Consent For Care - Beyond the Breast
I give my written consent to Heather Martin,IBCLC,RLC- Beyond the Breast Lactation Services to address my current breastfeeding concerns during this and subsequent consultations.
I understand that the consult may include but is not limited to a visual and physical assessment of my breasts, my infant/child's mouth, a visual and physical assessment of my infant(s) and a breastfeeding session. I understand that the advice, educational information and/or breastfeeding equipment supplied by the Lactation Consultant is to help my infant(s) and I.
I understand that this may include referrals to other care providers as part of a holistic breastfeeding plan.
I understand a written/oral care plan will be given to address and assist in improving our breastfeeding situation and that both Myself and the Lactation Consultant have responsibilities in this plan.
I acknowledge that Heather Martin, IBCLC,RLC and Beyond the Breast Lactation Services are not certified or licensed by the State of Texas or the International Association of Aromatherapists.
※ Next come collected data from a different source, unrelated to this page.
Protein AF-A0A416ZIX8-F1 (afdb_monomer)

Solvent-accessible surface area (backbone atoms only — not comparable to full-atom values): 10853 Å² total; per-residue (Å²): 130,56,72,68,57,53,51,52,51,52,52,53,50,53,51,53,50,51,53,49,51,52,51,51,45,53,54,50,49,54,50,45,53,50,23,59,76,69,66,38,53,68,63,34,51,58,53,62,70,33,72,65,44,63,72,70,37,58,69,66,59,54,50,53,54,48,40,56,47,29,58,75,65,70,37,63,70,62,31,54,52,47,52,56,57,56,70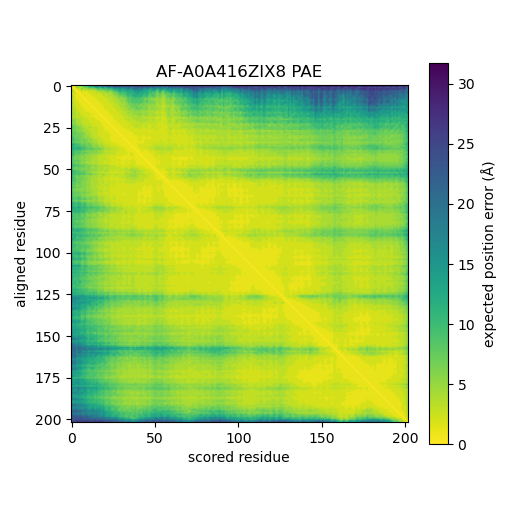,73,52,96,64,56,70,69,56,48,51,57,50,38,54,55,50,29,56,50,23,56,74,71,65,37,57,71,61,24,49,56,37,45,56,50,37,58,76,71,50,56,72,67,59,26,52,54,52,49,51,50,46,36,37,77,74,65,50,33,52,88,55,50,71,63,49,58,61,52,48,76,80,42,60,37,60,59,29,13,53,51,23,44,54,44,15,49,19,27,46,54,69,67,39,58,69,58,12,50,54,23,42,55,48,13,53,53,28,37,54,62,45,72,76,106

Foldseek 3Di:
DPPVVVVVVVVVVVVVVVVVLVVVLVVLVVVLVVCVVVVVLVVNVVSLPDPSVCVSDPPLVSLVSNLVSCVVVVVLVVNVVSLVVNVPDDDDLVSLLSSLVSQLVSCLVVLVLVSNVVSLVVCCVRPDPVVSVVSVLSSCQRNVLALPCLVVLVVVLVVDAAQRNLVSLQSNLSSCVSVVNNVSNVVSNVRSVVRPCVNVVD

Radius of gyration: 22.75 Å; Cα contacts (8 Å, |Δi|>4): 165; chains: 1; bounding box: 59×39×69 Å

Nearest PDB structures (foldseek):
  9hmf-assembly1_K  TM=5.462E-01  e=4.220E-02  Campylobacter jejuni
  6zqd-assembly1_JI  TM=4.048E-01  e=3.785E-01  Saccharomyces cerevisiae S288C
  5vat-assembly2_B  TM=4.037E-01  e=3.448E-01  Haemophilus influenzae Rd KW20
  6qdv-assembly1_S  TM=4.452E-01  e=3.093E+00  Homo sapiens
  3sf4-assembly3_C  TM=2.549E-01  e=3.785E-01  Homo sapiens

Sequence (202 aa):
MDMKTVGIVVMVVALAFTIYMEVQKRATFAKLEAYLREGDLENYLKVLDRPLTNVLYPKYNVLFMRLNALLAMDDAEKTAAVIREMGSLKMNDEQRIALAVKAFTFYVEIEDELHAREVLEYLEANGDESMAKANRRTYDIFLKGSHAYINEMESALSDASGVEEALLCQMLAIQYDNKGDKDRSASYRERAERSLDAAVSK

pLDDT: mean 94.47, std 4.72, range [55.41, 98.44]

Structure (mmCIF, N/CA/C/O backbone):
data_AF-A0A416ZIX8-F1
#
_entry.id   AF-A0A416ZIX8-F1
#
loop_
_atom_site.group_PDB
_atom_site.id
_atom_site.type_symbol
_atom_site.label_atom_id
_atom_site.label_alt_id
_atom_site.label_comp_id
_atom_site.label_asym_id
_atom_site.label_entity_id
_atom_site.label_seq_id
_atom_site.pdbx_PDB_ins_code
_atom_site.Cartn_x
_atom_site.Cartn_y
_atom_site.Cartn_z
_atom_site.occupancy
_atom_site.B_iso_or_equiv
_atom_site.auth_seq_id
_atom_site.auth_comp_id
_atom_site.auth_asym_id
_atom_site.auth_atom_id
_atom_site.pdbx_PDB_model_num
ATOM 1 N N . MET A 1 1 ? 35.128 -8.618 -44.360 1.00 62.72 1 MET A N 1
ATOM 2 C CA . MET A 1 1 ? 35.563 -7.842 -43.178 1.00 62.72 1 MET A CA 1
ATOM 3 C C . MET A 1 1 ? 36.451 -8.73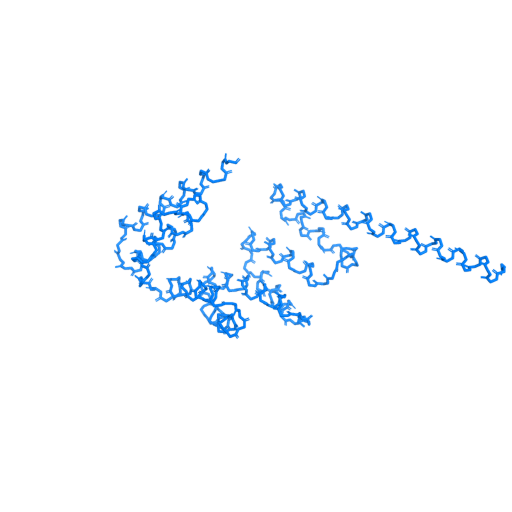3 -42.343 1.00 62.72 1 MET A C 1
ATOM 5 O O . MET A 1 1 ? 36.103 -9.894 -42.175 1.00 62.72 1 MET A O 1
ATOM 9 N N . ASP A 1 2 ? 37.579 -8.213 -41.869 1.00 87.94 2 ASP A N 1
ATOM 10 C CA . ASP A 1 2 ? 38.432 -8.932 -40.921 1.00 87.94 2 ASP A CA 1
ATOM 11 C C . ASP A 1 2 ? 37.674 -9.167 -39.600 1.00 87.94 2 ASP A C 1
ATOM 13 O O . ASP A 1 2 ? 36.838 -8.347 -39.206 1.00 87.94 2 ASP A O 1
ATOM 17 N N . MET A 1 3 ? 37.961 -10.276 -38.912 1.00 89.31 3 MET A N 1
ATOM 18 C CA . MET A 1 3 ? 37.318 -10.659 -37.646 1.00 89.31 3 MET A CA 1
ATOM 19 C C . MET A 1 3 ? 37.445 -9.545 -36.598 1.00 89.31 3 MET A C 1
ATOM 21 O O . MET A 1 3 ? 36.515 -9.290 -35.832 1.00 89.31 3 MET A O 1
ATOM 25 N N . LYS A 1 4 ? 38.566 -8.812 -36.616 1.00 87.25 4 LYS A N 1
ATOM 26 C CA . LYS A 1 4 ? 38.790 -7.651 -35.745 1.00 87.25 4 LYS A CA 1
ATOM 27 C C . LYS A 1 4 ? 37.832 -6.505 -36.059 1.00 87.25 4 LYS A C 1
ATOM 29 O O . LYS A 1 4 ? 37.278 -5.908 -35.142 1.00 87.25 4 LYS A O 1
ATOM 34 N N . THR A 1 5 ? 37.590 -6.219 -37.338 1.00 90.19 5 THR A N 1
ATOM 35 C CA . THR A 1 5 ? 36.638 -5.182 -37.764 1.00 90.19 5 THR A CA 1
ATOM 36 C C . THR A 1 5 ? 35.212 -5.546 -37.362 1.00 90.19 5 THR A C 1
ATOM 38 O O . THR A 1 5 ? 34.506 -4.699 -36.824 1.00 90.19 5 THR A O 1
ATOM 41 N N . VAL A 1 6 ? 34.800 -6.805 -37.555 1.00 92.19 6 VAL A N 1
ATOM 42 C CA . VAL A 1 6 ? 33.473 -7.278 -37.120 1.00 92.19 6 VAL A CA 1
ATOM 43 C C . VAL A 1 6 ? 33.330 -7.163 -35.600 1.00 92.19 6 VAL A C 1
ATOM 45 O O . VAL A 1 6 ? 32.327 -6.635 -35.127 1.00 92.19 6 VAL A O 1
ATOM 48 N N . GLY A 1 7 ? 34.349 -7.572 -34.836 1.00 92.75 7 GLY A N 1
ATOM 49 C CA . GLY A 1 7 ? 34.350 -7.458 -33.375 1.00 92.75 7 GLY A CA 1
ATOM 50 C C . GLY A 1 7 ? 34.221 -6.014 -32.878 1.00 92.75 7 GLY A C 1
ATOM 51 O O . GLY A 1 7 ? 33.417 -5.742 -31.987 1.00 92.75 7 GLY A O 1
ATOM 52 N N . ILE A 1 8 ? 34.948 -5.072 -33.489 1.00 94.31 8 ILE A N 1
ATO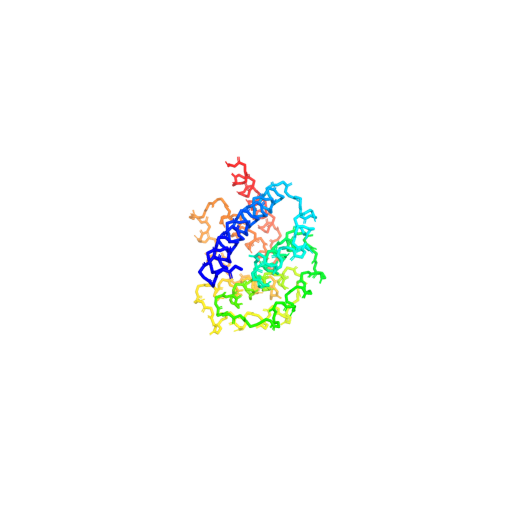M 53 C CA . ILE A 1 8 ? 34.850 -3.641 -33.155 1.00 94.31 8 ILE A CA 1
ATOM 54 C C . ILE A 1 8 ? 33.449 -3.104 -33.467 1.00 94.31 8 ILE A C 1
ATOM 56 O O . ILE A 1 8 ? 32.865 -2.419 -32.630 1.00 94.31 8 ILE A O 1
ATOM 60 N N . VAL A 1 9 ? 32.883 -3.438 -34.632 1.00 94.50 9 VAL A N 1
ATOM 61 C CA . VAL A 1 9 ? 31.533 -2.994 -35.015 1.00 94.50 9 VAL A CA 1
ATOM 62 C C . VAL A 1 9 ? 30.485 -3.513 -34.028 1.00 94.50 9 VAL A C 1
ATOM 64 O O . VAL A 1 9 ? 29.671 -2.731 -33.543 1.00 94.50 9 VAL A O 1
ATOM 67 N N . VAL A 1 10 ? 30.532 -4.800 -33.671 1.00 94.94 10 VAL A N 1
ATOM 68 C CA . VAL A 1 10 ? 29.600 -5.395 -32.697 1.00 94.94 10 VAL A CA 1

I understand that the recommendations for Allopathic or Homeopathic remedies to include medications and essential oils are recommendations so only and further guidance should be gained from our Primary Care Providers.
I understand that much of the success of the Breastfeeding Care Plan is related to my ability to follow through and that I am responsible for informing Heather Martin, IBCLC, RLC of changes that I feel are necessary at the time of consultation or during the subsequent communications.
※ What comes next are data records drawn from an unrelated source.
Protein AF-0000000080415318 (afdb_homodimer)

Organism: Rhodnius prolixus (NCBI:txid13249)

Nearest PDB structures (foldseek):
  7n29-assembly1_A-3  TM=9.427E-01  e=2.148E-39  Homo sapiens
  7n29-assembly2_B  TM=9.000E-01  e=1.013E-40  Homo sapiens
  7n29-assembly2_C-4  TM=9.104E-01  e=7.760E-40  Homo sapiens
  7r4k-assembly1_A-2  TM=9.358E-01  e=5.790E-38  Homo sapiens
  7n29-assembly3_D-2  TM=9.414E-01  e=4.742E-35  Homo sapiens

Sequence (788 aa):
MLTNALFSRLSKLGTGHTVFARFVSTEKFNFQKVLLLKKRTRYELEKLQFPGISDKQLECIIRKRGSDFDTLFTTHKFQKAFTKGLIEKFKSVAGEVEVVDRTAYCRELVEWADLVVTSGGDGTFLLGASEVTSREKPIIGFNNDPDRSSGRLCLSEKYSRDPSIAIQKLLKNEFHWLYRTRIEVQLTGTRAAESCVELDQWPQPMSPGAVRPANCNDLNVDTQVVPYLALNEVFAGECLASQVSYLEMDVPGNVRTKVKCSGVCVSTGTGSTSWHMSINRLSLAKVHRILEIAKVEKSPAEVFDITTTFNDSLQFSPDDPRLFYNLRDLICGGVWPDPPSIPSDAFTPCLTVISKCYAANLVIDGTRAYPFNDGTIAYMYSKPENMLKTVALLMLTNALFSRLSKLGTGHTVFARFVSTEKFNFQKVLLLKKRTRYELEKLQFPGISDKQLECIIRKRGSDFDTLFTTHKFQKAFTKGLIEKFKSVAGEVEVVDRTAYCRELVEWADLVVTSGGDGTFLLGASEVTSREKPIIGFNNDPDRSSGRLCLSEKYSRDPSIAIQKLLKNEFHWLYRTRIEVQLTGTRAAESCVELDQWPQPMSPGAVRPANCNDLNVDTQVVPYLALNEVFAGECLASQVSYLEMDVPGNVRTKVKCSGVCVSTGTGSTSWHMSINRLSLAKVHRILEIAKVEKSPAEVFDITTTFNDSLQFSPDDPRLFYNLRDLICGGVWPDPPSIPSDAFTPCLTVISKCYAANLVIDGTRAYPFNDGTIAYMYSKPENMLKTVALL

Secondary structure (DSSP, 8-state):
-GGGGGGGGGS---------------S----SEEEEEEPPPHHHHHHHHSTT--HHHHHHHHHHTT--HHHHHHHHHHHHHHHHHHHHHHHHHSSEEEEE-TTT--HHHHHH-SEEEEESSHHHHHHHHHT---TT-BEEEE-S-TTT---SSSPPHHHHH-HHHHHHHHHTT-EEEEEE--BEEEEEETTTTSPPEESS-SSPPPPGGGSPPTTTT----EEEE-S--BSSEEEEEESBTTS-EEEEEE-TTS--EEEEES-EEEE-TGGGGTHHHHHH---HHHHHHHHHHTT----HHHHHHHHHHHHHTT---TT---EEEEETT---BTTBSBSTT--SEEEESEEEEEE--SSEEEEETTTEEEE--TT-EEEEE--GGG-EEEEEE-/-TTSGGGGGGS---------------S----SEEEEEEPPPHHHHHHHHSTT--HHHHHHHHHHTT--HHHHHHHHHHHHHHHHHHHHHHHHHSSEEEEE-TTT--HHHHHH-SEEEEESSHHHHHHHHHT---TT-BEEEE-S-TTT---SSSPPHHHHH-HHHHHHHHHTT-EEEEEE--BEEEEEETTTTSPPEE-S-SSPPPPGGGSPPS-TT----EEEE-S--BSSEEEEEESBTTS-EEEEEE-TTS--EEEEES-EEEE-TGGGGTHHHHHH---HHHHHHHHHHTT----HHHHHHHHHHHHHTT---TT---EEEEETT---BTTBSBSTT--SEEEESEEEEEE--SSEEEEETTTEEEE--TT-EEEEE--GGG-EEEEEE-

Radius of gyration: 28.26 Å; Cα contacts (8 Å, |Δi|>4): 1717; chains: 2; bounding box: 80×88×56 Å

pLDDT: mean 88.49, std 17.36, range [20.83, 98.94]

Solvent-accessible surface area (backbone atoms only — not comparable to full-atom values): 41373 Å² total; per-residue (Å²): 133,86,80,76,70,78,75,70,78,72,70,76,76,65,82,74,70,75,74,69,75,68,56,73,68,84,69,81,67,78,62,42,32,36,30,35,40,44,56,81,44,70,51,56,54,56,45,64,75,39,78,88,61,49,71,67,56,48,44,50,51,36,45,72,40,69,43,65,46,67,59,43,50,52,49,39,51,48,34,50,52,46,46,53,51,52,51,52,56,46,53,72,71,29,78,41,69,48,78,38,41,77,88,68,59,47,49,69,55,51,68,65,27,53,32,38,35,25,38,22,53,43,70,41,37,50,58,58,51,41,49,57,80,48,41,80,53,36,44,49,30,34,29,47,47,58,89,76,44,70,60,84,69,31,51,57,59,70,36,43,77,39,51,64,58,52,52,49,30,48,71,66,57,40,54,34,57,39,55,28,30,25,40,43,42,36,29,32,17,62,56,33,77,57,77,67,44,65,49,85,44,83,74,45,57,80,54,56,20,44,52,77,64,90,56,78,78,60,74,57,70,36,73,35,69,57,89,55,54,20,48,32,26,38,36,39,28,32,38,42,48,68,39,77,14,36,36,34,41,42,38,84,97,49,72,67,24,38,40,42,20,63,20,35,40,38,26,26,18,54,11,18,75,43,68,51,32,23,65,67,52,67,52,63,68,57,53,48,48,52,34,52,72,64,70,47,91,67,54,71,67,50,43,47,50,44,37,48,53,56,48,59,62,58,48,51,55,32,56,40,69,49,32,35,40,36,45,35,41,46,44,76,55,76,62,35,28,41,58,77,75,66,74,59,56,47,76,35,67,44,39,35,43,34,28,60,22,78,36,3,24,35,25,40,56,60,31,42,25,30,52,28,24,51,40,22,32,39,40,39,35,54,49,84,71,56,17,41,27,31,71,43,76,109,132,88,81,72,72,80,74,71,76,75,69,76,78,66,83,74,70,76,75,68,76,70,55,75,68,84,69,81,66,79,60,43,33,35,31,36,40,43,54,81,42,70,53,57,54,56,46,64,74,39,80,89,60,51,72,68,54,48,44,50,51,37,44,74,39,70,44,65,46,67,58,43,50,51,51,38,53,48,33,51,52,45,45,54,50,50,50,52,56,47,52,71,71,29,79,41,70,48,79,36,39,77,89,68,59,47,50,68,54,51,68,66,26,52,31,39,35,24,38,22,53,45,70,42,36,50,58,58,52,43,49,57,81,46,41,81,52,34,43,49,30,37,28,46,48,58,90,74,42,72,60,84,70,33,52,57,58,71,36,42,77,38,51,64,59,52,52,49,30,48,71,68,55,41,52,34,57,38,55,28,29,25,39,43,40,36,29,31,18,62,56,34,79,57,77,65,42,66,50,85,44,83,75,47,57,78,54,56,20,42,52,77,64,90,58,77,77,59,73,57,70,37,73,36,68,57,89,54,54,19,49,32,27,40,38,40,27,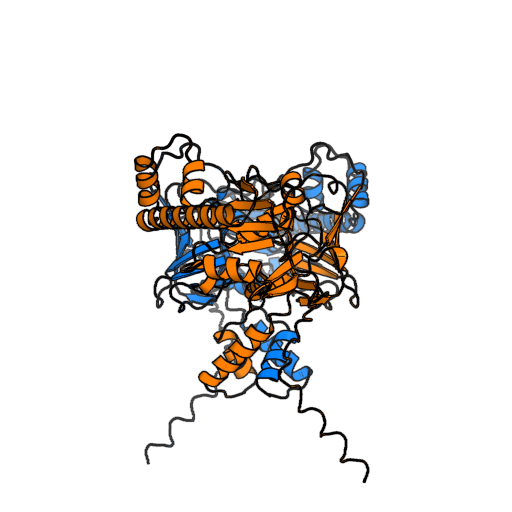33,39,43,50,68,40,76,14,37,37,34,40,40,40,85,97,51,70,68,24,38,42,42,20,63,21,36,41,37,26,27,17,55,12,17,76,44,68,52,33,22,65,67,50,66,53,61,68,57,53,48,50,54,33,51,70,64,70,48,92,68,53,72,67,50,44,48,48,44,38,49,52,55,47,59,62,58,48,50,55,32,56,39,68,48,33,34,40,35,45,35,42,45,44,76,53,76,61,36,27,40,58,80,72,70,72,58,56,47,76,36,66,44,39,35,43,33,29,60,22,77,35,3,26,34,25,40,56,62,32,43,25,30,52,29,25,52,39,22,32,38,40,38,35,54,50,82,70,56,18,41,26,29,71,42,76,110

InterPro domains:
  IPR002504 NAD kinase [PF01513] (100-143)
  IPR016064 NAD kinase/diacylglycerol kinase-like domain superfamily [SSF111331] (100-280)
  IPR017437 ATP-NAD kinase, PpnK-type, C-terminal [G3DSA:2.60.200.30] (216-378)
  IPR017438 Inorganic polyphosphate/ATP-NAD kinase, N-terminal [G3DSA:3.40.50.10330] (20-202)

Foldseek 3Di:
DPPPPDPPPPPCPDDPPVPQPQPPPPDQQDWAEEEEEEEDAPLNQLCVLPPPDDPVRSLVVCVVVVHDVVVSVVLVVQLVVLSVVVQVLCVVRHNDYHYDYLVPDALVSQVVTQEYEYRAAVVRVQSRLFSDQFQNHEYAYAHSCVPVGPHDRHDHPVCNVPVNVVVVLSNVVQWGKGWFWWKKKKKKFQQSPDFWAFQPHPVGDDAPLVDDDPCPPRGDMDIDTHRTIFRFKKKKAAPDQPDKFWKWKFAPPDDTKIWIASTKIKGALSNLPPVVLVQPQDDLVVLVVVCVVVVHDDDSVRSVVVRVVVSVVSHDGRHPQKMKMARHGIDDDDCPTPPPDDDRMDIGQKIKMAGDARRMWIDGNNTITGHRHHGMMMIMHTDPRRIHIYIGGD/DPPPPDPPDPPPPDDPPVPQPQPPPPDQQDWAEEEEEEEDAPVNQLCVLPPPDDPVRSLVVCVVVVHDVVVSVVLVVQLVVLSVVVQVLCVVRHNYYHYDYLVPDALVSQVVTQEYEYRAAVVRVQSRLFSDQFQNHEYAYAHSCVPVGPHDRHDHPVCNVPVNVVVVLSNVVQWGKHWFWWKKKKKKFQQSPDFWAFQPHPVGDDAQLVDDDPCPPRGDMDIDTHRTIFRFKKKKAAPDQPDKFWKWKFAPPDDTKIWIASTKIKGALSNLPPVVLVQPQDDLVVLVVVCVVVVHDDDSVVSVVVRVVVSVVSHDGRHPQKMKMARHGIDDDDCPTPPPDDDRMDIGQKIKMAGDARRMWIDGNNTITGHRHHGMMMIMHTDPRRIHIYIGGD

Structure (mmCIF, N/CA/C/O backbone):
data_AF-0000000080415318-model_v1
#
loop_
_entity.id
_entity.type
_entity.pdbx_description
1 polymer 'NAD(+) kinase'
#
loop_
_atom_site.group_PDB
_atom_site.id
_atom_site.type_symbol
_atom_site.label_atom_id
_atom_site.label_alt_id
_atom_site.label_comp_id
_atom_site.label_asym_id
_atom_site.label_entity_id
_atom_site.label_seq_id
_atom_site.pdbx_PDB_ins_code
_atom_site.Cartn_x
_atom_site.Cartn_y
_atom_site.Cartn_z
_atom_site.occupancy
_atom_site.B_iso_or_equiv
_atom_site.auth_seq_id
_atom_site.auth_comp_id
_atom_site.auth_asym_id
_atom_site.auth_atom_id
_atom_site.pdbx_PDB_model_num
ATOM 1 N N . MET A 1 1 ? -51.969 -0.538 -25.562 1 20.83 1 MET A N 1
ATOM 2 C CA . MET A 1 1 ? -51.75 -1.982 -25.578 1 20.83 1 MET A CA 1
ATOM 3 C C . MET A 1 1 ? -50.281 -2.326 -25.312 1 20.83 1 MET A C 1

I understand that I will receive follow up contact to evaluate breastfeeding progress via email, text or phone calls or by Follow Up consultations if deemed appropriate.
I understand that I may request a reassessment or Follow Up consultation if one is not suggested or scheduled at the close of my Initial Consultation.
I agree that Payment is Due at Time of Service.
I understand Cancellations with less than 24 hr notice will be assessed a Cancellation Fee.
I agree to be seen by Heather Martin, IBCLC,RLC (Beyond the Breast), give my consent and agree to the terms listed above by entering my name and consult date.